(EXERCISE PROMPT):
Copy word for word, please, the lines of the entries below running from the one containing "ATOM 190 O O" to the one containing "ATOM 204 C CA", both ends included.

(Dataset items)
# # # # # # #

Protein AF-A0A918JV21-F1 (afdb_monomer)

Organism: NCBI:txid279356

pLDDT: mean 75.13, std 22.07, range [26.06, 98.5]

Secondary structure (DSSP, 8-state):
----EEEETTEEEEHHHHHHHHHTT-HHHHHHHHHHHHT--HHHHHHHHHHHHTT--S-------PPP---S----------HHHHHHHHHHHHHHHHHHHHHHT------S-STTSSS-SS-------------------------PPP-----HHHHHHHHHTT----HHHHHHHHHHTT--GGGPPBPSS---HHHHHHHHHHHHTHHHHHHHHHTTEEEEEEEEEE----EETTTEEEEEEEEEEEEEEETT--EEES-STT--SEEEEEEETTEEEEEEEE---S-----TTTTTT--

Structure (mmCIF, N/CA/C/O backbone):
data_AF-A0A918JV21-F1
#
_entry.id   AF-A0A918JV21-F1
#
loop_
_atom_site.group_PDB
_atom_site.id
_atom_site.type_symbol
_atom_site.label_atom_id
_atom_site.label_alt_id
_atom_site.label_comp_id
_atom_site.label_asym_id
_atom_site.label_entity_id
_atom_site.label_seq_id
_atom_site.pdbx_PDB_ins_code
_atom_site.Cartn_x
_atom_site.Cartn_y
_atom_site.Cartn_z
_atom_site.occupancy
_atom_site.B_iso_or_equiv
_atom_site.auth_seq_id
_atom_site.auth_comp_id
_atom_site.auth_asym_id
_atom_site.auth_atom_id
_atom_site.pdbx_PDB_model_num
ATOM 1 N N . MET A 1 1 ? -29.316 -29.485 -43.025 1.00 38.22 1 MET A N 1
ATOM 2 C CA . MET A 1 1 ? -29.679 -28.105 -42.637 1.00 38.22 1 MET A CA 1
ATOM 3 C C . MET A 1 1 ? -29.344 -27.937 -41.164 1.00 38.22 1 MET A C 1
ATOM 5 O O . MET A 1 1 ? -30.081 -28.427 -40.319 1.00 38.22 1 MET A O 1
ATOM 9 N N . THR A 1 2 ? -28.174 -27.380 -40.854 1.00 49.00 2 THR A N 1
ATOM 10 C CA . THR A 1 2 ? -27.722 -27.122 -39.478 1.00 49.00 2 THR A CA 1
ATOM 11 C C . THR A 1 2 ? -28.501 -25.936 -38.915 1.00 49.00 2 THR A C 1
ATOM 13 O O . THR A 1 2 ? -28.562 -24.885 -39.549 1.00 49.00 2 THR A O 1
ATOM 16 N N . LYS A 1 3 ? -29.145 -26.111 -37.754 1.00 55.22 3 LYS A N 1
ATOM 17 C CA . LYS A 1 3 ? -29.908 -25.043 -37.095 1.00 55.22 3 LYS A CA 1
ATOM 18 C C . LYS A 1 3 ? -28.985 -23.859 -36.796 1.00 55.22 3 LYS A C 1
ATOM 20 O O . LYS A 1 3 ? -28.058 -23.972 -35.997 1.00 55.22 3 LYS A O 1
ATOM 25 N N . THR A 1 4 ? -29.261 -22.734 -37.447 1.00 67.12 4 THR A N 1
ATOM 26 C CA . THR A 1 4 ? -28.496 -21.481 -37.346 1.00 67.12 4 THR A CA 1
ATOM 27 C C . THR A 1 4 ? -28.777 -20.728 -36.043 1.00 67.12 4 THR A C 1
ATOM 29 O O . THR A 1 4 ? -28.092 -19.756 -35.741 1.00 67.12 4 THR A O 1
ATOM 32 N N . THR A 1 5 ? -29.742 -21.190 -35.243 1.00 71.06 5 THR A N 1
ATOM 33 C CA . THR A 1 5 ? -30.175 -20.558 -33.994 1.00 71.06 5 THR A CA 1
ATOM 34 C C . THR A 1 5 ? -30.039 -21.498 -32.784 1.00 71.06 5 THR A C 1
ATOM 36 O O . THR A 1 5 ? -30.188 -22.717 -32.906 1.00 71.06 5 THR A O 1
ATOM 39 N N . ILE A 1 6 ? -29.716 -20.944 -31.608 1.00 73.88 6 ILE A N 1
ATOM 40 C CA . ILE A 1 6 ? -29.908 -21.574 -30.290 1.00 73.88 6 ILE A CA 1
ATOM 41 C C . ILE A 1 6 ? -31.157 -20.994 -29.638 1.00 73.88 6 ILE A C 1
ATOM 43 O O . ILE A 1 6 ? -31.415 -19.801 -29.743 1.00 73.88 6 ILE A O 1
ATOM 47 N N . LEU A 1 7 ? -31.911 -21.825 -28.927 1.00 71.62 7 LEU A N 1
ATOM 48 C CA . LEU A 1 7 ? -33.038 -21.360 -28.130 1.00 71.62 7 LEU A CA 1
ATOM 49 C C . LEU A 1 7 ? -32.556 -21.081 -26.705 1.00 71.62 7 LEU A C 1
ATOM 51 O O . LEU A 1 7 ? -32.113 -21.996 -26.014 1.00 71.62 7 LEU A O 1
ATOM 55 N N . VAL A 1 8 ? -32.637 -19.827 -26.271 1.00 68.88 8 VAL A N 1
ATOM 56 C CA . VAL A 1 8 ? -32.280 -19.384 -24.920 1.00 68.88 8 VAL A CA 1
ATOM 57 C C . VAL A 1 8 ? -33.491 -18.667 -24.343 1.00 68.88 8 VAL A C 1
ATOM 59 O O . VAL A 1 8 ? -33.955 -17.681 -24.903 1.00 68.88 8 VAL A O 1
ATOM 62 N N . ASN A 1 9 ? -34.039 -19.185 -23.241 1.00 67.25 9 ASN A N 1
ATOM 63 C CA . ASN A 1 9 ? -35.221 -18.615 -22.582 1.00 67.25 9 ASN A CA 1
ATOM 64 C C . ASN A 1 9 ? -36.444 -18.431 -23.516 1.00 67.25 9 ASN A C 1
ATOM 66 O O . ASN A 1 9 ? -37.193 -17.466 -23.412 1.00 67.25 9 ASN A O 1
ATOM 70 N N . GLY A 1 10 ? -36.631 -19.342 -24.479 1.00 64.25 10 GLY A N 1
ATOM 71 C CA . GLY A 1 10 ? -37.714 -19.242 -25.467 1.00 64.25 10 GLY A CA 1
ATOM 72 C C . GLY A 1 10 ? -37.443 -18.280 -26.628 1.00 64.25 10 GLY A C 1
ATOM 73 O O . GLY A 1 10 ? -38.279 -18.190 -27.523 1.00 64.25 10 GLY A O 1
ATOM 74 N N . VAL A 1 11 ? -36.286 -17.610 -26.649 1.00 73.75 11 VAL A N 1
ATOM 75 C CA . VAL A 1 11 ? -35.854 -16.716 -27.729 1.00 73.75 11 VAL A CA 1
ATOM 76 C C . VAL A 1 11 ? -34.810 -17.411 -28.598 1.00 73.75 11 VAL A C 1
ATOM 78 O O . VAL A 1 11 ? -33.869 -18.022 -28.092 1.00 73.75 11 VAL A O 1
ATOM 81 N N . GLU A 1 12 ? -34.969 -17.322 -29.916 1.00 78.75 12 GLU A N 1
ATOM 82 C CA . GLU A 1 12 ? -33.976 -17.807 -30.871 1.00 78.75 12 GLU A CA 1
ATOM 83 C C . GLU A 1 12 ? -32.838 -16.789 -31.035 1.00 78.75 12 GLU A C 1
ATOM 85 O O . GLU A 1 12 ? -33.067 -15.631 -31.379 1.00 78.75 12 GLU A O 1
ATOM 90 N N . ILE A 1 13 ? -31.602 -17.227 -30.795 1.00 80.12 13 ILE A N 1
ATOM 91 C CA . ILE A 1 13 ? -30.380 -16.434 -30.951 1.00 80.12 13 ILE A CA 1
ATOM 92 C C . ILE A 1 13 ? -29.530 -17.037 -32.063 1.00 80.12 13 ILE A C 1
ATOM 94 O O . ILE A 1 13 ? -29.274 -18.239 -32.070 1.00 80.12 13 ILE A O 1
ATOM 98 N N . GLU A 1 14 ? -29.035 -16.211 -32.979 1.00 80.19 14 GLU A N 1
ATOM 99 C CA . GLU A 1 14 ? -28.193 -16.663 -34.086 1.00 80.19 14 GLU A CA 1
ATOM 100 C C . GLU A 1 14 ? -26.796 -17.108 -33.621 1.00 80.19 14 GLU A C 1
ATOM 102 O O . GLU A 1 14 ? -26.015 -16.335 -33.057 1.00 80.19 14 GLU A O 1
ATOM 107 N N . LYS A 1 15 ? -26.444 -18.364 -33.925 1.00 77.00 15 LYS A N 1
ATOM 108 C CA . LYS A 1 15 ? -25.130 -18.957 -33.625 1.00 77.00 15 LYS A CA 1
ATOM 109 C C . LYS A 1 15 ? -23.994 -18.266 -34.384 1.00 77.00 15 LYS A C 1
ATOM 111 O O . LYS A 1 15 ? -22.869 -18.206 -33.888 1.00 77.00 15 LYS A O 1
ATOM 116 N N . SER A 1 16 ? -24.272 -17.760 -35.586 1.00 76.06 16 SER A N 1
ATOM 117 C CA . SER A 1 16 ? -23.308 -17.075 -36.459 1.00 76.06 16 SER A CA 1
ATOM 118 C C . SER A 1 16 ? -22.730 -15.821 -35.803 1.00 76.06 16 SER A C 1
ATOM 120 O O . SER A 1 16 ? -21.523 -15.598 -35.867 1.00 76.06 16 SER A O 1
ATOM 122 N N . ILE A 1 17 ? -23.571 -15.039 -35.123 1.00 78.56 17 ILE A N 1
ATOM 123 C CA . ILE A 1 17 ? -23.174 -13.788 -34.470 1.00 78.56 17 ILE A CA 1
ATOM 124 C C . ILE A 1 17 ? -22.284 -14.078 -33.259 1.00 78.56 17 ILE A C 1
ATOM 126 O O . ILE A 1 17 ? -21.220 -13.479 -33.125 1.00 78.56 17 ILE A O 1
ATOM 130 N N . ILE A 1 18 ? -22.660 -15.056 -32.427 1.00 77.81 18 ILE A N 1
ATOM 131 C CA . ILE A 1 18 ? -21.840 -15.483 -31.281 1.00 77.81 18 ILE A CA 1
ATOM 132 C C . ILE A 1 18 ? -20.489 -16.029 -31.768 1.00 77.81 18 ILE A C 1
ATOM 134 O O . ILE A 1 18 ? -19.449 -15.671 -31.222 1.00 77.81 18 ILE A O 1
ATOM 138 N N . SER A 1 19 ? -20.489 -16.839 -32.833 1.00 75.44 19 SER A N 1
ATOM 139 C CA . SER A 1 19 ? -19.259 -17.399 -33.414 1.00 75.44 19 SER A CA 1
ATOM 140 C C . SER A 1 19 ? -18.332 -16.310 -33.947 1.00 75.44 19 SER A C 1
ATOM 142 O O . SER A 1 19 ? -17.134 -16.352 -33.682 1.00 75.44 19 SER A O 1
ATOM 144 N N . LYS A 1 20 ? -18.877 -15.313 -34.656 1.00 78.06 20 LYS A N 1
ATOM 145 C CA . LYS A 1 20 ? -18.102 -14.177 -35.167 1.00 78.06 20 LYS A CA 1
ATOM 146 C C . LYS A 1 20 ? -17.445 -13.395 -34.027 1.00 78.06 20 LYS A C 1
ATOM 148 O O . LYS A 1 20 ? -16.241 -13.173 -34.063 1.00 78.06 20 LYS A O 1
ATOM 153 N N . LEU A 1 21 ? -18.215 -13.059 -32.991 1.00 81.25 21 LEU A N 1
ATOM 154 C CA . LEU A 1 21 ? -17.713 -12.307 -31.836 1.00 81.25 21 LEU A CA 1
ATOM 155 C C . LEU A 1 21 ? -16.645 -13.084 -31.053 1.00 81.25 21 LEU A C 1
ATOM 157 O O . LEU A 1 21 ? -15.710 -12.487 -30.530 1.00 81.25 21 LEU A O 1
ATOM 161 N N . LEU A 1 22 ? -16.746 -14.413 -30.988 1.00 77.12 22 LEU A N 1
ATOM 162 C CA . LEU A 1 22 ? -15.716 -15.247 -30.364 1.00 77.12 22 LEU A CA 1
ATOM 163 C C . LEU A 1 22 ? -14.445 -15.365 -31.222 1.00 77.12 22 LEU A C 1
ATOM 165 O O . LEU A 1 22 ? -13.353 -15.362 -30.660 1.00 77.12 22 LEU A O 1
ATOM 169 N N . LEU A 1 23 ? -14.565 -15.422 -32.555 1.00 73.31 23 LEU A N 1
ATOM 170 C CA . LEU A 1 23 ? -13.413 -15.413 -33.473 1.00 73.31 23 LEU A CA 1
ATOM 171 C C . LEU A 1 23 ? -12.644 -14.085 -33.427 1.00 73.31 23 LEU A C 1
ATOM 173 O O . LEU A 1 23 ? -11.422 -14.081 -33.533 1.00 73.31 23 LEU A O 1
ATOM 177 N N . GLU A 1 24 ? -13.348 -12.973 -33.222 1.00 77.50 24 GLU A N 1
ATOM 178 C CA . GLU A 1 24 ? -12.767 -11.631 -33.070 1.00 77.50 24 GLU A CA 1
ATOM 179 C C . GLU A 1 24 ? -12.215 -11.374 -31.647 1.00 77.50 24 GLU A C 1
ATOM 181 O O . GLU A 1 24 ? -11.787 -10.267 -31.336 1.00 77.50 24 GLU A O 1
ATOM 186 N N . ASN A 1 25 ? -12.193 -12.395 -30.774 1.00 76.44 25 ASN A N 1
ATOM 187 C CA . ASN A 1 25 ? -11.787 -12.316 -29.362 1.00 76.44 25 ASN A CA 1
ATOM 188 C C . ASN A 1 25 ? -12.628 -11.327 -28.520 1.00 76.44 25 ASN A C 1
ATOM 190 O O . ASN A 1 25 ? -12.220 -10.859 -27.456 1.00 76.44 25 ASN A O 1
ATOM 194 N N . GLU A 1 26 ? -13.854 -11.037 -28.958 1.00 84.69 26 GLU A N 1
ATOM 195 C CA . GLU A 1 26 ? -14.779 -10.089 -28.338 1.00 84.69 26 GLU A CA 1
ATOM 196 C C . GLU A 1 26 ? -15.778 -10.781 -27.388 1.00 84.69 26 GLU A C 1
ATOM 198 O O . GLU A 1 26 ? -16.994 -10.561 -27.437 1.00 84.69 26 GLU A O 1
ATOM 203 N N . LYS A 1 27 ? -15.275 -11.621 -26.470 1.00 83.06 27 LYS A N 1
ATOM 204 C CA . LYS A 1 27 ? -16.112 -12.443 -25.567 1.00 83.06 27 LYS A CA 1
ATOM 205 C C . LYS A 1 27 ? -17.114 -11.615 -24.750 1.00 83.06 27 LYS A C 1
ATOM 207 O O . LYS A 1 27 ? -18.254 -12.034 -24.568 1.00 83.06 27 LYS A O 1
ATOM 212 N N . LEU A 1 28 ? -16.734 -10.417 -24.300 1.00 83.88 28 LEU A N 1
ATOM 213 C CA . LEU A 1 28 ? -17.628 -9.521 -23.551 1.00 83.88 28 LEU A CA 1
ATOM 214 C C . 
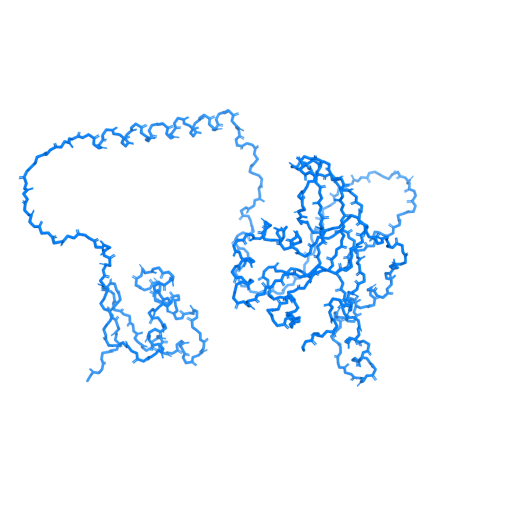LEU A 1 28 ? -18.820 -9.037 -24.390 1.00 83.88 28 LEU A C 1
ATOM 216 O O . LEU A 1 28 ? -19.938 -8.955 -23.880 1.00 83.88 28 LEU A O 1
ATOM 220 N N . LYS A 1 29 ? -18.611 -8.769 -25.683 1.00 85.19 29 LYS A N 1
ATOM 221 C CA . LYS A 1 29 ? -19.691 -8.377 -26.598 1.00 85.19 29 LYS A CA 1
ATOM 222 C C . LYS A 1 29 ? -20.606 -9.558 -26.915 1.00 85.19 29 LYS A C 1
ATOM 224 O O . LYS A 1 29 ? -21.815 -9.365 -26.992 1.00 85.19 29 LYS A O 1
ATOM 229 N N . ALA A 1 30 ? -20.069 -10.778 -26.991 1.00 83.75 30 ALA A N 1
ATOM 230 C CA . ALA A 1 30 ? -20.884 -11.990 -27.109 1.00 83.75 30 ALA A CA 1
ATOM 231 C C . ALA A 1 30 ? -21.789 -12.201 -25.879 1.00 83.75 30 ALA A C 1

# # # # # # #

(RESPONSE):
ATOM 190 O O . ASN A 1 25 ? -12.220 -10.859 -27.456 1.00 76.44 25 ASN A O 1
ATOM 194 N N . GLU A 1 26 ? -13.854 -11.037 -28.958 1.00 84.69 26 GLU A N 1
ATOM 195 C CA . GLU A 1 26 ? -14.779 -10.089 -28.338 1.00 84.69 26 GLU A CA 1
ATOM 196 C C . GLU A 1 26 ? -15.778 -10.781 -27.388 1.00 84.69 26 GLU A C 1
ATOM 198 O O . GLU A 1 26 ? -16.994 -10.561 -27.437 1.00 84.69 26 GLU A O 1
ATOM 203 N N . LYS A 1 27 ? -15.275 -11.621 -26.470 1.00 83.06 27 LYS A N 1
ATOM 204 C CA . LYS A 1 27 ? -16.112 -12.443 -25.567 1.00 83.06 27 LYS A CA 1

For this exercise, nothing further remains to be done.